Tout l’enjeu est de parvenir à établir la valorisation la plus juste. Comment y parvenir ?

Définir la valeur d’une œuvre relève de la combinaison de six principaux critères. Les deux premiers sont intrinsèques à l’objet : il s’agit de sa qualité et de sa rareté. Entrent par exemple en compte la notoriété de son auteur, sa datation, son format, le sujet représenté ou encore la technique utilisée. S’y ajoute un élément plus subjectif : l’adéquation de l’œuvre avec le goût du jour. Enfin, sa fraîcheur (l’œuvre est-elle déjà passée récemment sur le marché ?), son état de conservation et sa provenance ont une influence directe sur son prix. Ce dernier point peut être crucial : si l’œuvre est issue d’une collection réputée ou a appartenu à une personnalité, son prix s’en trouvera augmenté. Ce fut le cas pour les ventes de la collection Bergé/Saint-Laurent ou celle, plus récente, des Giacometti d’Hubert de Givenchy.

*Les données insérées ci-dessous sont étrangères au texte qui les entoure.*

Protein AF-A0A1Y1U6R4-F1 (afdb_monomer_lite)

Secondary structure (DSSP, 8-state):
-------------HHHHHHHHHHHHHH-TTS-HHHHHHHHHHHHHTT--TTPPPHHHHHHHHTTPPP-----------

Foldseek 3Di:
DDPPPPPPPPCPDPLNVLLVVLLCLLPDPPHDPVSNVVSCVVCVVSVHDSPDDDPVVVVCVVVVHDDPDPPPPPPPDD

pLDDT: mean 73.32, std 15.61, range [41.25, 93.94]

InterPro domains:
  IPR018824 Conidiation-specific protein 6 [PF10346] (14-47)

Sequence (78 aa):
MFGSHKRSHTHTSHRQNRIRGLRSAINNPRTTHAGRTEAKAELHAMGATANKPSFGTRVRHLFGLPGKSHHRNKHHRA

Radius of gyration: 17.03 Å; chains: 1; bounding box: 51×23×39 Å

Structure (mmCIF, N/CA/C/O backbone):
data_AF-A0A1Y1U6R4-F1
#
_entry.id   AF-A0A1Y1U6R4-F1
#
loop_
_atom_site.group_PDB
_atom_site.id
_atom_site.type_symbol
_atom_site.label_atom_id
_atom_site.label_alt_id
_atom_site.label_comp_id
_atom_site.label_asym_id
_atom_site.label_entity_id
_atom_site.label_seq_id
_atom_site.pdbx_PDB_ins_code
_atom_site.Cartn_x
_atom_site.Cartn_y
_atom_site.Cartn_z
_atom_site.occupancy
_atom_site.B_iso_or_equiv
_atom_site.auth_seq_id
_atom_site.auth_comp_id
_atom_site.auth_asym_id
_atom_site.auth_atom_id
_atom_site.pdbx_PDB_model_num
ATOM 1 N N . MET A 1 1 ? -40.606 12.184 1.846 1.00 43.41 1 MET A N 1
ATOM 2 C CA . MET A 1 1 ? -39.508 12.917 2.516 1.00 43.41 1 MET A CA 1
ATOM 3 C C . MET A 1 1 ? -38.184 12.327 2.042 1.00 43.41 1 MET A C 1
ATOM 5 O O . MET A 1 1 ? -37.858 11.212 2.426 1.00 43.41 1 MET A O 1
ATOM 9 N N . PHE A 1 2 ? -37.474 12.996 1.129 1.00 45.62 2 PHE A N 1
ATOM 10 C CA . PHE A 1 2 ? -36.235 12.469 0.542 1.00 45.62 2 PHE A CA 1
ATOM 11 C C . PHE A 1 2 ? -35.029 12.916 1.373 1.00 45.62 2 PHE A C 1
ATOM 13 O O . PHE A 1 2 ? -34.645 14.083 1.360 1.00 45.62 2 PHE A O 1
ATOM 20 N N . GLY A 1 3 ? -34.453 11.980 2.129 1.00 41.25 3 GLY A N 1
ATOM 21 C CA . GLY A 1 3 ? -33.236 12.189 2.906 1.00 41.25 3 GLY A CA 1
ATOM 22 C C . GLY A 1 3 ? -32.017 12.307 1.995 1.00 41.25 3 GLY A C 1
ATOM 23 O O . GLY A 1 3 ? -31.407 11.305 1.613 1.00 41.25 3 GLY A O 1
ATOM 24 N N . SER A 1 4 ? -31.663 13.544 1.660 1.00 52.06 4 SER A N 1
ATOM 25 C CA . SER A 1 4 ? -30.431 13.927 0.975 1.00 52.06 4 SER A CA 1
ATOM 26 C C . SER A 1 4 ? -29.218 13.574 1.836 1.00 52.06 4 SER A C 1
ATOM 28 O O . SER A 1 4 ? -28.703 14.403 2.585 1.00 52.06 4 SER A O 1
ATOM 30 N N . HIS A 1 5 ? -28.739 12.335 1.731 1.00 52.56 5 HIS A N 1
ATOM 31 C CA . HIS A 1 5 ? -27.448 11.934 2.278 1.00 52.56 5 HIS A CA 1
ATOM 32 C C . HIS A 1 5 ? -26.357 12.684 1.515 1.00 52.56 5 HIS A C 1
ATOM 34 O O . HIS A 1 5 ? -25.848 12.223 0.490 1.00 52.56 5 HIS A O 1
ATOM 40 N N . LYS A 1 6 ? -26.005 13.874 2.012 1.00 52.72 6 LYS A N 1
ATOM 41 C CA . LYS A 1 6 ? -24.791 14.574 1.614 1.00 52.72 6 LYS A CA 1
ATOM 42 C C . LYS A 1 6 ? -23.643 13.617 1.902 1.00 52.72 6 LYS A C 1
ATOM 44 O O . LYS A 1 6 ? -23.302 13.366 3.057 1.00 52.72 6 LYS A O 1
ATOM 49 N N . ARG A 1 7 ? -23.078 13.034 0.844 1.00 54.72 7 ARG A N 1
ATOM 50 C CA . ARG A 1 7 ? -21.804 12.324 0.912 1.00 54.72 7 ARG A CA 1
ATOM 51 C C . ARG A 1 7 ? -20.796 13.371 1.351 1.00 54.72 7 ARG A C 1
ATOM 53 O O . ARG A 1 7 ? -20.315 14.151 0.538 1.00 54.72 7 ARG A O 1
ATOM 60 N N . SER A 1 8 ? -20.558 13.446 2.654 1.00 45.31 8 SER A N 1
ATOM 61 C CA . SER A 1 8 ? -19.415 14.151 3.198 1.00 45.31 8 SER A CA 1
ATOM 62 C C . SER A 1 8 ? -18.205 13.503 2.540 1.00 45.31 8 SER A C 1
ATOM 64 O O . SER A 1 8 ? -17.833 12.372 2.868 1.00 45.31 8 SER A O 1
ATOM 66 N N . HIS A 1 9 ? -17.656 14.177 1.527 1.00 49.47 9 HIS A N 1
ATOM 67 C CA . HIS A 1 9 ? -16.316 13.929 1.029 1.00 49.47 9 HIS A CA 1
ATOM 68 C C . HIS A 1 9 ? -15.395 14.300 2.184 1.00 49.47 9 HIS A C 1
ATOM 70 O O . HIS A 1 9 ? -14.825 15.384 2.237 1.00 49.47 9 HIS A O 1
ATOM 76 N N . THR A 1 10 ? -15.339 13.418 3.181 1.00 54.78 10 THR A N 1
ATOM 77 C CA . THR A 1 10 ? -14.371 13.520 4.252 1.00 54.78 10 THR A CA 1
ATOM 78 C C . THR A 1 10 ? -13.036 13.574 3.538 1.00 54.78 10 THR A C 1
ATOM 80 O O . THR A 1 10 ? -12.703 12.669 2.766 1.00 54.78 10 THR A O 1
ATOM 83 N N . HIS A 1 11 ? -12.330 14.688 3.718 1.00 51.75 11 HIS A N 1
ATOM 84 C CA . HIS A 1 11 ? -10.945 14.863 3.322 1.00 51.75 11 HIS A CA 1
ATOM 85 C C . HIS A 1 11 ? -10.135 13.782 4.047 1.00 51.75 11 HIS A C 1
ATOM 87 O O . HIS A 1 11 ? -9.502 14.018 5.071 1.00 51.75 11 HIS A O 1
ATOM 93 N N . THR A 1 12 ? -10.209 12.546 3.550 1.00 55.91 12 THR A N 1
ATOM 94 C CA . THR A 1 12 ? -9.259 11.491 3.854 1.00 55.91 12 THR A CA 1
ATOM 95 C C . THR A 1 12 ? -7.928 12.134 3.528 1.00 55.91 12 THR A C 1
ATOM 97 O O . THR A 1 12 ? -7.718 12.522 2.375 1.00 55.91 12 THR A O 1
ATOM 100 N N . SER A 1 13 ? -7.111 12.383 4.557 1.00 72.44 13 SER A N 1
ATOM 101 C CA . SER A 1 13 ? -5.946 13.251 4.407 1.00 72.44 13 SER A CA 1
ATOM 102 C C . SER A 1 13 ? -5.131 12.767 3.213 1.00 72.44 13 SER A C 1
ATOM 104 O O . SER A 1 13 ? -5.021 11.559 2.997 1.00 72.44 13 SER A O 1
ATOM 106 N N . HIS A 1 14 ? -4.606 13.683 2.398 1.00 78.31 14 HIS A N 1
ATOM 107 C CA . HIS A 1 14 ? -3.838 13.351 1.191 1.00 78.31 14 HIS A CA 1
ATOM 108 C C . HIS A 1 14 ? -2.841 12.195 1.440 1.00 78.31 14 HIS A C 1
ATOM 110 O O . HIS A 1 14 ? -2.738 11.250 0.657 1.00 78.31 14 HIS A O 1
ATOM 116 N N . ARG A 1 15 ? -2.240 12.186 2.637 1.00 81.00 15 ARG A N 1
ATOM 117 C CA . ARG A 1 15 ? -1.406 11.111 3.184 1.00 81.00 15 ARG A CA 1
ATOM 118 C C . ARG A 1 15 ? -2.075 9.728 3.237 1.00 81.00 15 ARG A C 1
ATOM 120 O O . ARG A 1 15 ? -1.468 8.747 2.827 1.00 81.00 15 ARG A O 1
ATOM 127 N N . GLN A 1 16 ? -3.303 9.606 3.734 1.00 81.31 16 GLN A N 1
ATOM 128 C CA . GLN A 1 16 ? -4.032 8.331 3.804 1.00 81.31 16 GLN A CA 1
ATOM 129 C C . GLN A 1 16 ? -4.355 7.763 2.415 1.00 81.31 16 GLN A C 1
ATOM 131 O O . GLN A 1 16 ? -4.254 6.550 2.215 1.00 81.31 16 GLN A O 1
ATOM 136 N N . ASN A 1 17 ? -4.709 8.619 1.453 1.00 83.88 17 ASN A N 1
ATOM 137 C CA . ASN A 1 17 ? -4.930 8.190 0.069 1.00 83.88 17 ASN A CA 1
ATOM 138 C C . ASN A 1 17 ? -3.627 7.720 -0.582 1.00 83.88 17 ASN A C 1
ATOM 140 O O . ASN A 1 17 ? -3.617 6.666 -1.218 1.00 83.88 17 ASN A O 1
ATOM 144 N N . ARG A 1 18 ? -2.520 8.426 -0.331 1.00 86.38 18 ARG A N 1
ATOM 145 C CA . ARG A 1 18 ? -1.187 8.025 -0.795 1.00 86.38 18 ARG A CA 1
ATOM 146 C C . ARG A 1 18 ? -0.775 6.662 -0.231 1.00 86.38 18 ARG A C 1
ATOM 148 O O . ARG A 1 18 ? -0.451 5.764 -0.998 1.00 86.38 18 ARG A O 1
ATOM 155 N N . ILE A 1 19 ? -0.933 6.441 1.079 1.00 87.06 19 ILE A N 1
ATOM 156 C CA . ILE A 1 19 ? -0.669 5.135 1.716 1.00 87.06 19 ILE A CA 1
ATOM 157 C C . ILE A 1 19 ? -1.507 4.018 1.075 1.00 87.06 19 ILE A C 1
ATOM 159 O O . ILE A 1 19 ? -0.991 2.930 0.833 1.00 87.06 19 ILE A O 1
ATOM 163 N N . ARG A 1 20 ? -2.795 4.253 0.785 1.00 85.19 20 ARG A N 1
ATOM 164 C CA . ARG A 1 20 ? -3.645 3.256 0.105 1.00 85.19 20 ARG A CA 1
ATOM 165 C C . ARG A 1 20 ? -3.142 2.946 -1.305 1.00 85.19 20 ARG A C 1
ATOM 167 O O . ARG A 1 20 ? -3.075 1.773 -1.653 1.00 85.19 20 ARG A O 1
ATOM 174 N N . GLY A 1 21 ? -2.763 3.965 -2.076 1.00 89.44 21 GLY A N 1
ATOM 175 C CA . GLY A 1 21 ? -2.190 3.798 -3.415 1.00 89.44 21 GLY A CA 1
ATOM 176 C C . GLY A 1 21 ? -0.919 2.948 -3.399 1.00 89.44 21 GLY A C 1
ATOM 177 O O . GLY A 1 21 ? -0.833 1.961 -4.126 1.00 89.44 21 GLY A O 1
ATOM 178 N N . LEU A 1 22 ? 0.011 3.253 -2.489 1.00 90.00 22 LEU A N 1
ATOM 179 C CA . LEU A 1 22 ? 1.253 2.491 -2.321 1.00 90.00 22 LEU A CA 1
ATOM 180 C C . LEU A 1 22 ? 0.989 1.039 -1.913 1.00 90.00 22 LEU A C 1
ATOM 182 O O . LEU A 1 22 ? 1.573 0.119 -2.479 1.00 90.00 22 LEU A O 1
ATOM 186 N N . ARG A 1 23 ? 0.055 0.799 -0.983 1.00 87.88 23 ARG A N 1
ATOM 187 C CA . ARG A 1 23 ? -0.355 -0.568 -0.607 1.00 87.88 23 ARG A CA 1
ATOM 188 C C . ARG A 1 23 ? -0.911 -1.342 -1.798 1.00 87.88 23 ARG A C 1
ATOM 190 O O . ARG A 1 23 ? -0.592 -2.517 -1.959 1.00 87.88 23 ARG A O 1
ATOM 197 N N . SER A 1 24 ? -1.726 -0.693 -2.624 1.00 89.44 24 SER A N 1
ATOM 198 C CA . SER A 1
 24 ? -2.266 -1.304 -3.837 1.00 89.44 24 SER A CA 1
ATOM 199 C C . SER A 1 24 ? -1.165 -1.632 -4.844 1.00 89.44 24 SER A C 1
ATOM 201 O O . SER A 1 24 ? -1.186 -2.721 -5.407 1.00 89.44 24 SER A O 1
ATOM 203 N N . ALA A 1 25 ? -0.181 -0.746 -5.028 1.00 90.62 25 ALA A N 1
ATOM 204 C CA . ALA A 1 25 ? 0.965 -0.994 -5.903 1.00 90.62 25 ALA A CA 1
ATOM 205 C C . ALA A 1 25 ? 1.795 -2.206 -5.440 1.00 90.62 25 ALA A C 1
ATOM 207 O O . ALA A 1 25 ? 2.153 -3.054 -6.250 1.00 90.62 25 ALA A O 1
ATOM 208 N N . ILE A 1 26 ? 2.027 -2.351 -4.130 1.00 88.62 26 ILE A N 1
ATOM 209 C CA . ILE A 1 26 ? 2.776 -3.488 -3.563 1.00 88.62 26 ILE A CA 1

« Le régime actuel excluant de l’assiette de l’ISF les œuvres d’art doit être maintenu. »

Outre l’art contemporain, quels sont les secteurs prisés des collectionneurs ?

Il faut garder en tête qu’il n’existe pas un marché de l’art, mais une multitude de micromarchés de maturité, de dynamisme et de profondeur géographique différents. À titre d’exemple, chez Christie’s, 98 % des acheteurs en valeur dans nos ventes d’art américain sont eux-mêmes américains, c’est donc un marché très régional. En revanche, l’impressionnisme, l’art du XXème siècle ou la joaillerie sont des marchés mondiaux. Aujourd’hui, l’art moderne, d’après-guerre et contemporain attirent les convoitises, tout comme le vin, le luxe (bijoux, montres, sacs de collection), la photographie, le design ou encore la bande dessinée. Attention toutefois aux généralités car chaque artiste constitue de fait un micromarché : même si le record pour une œuvre d’Andy Warhol est établi à plus de 100 M$, il est possible de s’offrir un de ses tableaux pour 100 000 à 150 000 €.

 

Les projets de réformes fiscales vont-ils favoriser les acquisitions d’œuvres ?

C’est difficile à anticiper précisément à ce jour puisque nous n’avons pas encore connaissance du détail de ces réformes. Ce qui est certain c’est que le régime actuel excluant de l’assiette de l’ISF les œuvres d’art doit être maintenu. Il en va de l’existence et du dynamisme du marché de l’art français, ainsi que du maintien d’une certaine tradition de collection et de mécénat dans notre pays. Il faut également garder un œil attentif au sort réservé à la taxation des plus-values de cession pour les œuvres d’art.

« Il n’existe pas un marché de l’art, mais une multitude de micromarchés de maturité, de dynamisme et de profondeur géographique différents. »

Christie’s enregistre une croissance de 14 % de ses ventes au premier semestre 2017 dans le monde. Quels sont les axes de développement de la maison pour les mois à venir ?

L’une de nos priorités est de continuer à nous adapter à la nouvelle géographie du marché mondial marquée par la montée en puissance de l’Asie. En effet, au premier semestre, les acquisitions des collectionneurs de ce continent pèsent 35 % de nos ventes en valeur (contre 8 % en 2006). Répondre au mieux à l’appétit artistique de ces acheteurs est devenu un enjeu critique. Il nous faut les accompagner aussi bien dans leurs achats d’art asiatique, dont ils sont naturellement friands, que dans d’autres catégories de la maison comme le luxe et l’art moderne. Parallèlement, nous nous sommes lancés à la conquête de la côte ouest des États-Unis avec l’inauguration d’un espace à Los Angeles. Un autre grand chantier concerne la recherche et la fidélisation de nouveaux clients pour élargir notre audience. Le digital est un puissant relais en la matière : 29 % des acheteurs dans nos ventes sur internet, dites « online-only », sont nouveaux chez Christie’s. Ce phénomène nous pousse à repenser notre business model : en plus des traditionnelles ventes de gré à gré ou aux enchères, nous devons nous saisir à pleines mains des possibilités offertes par le digital.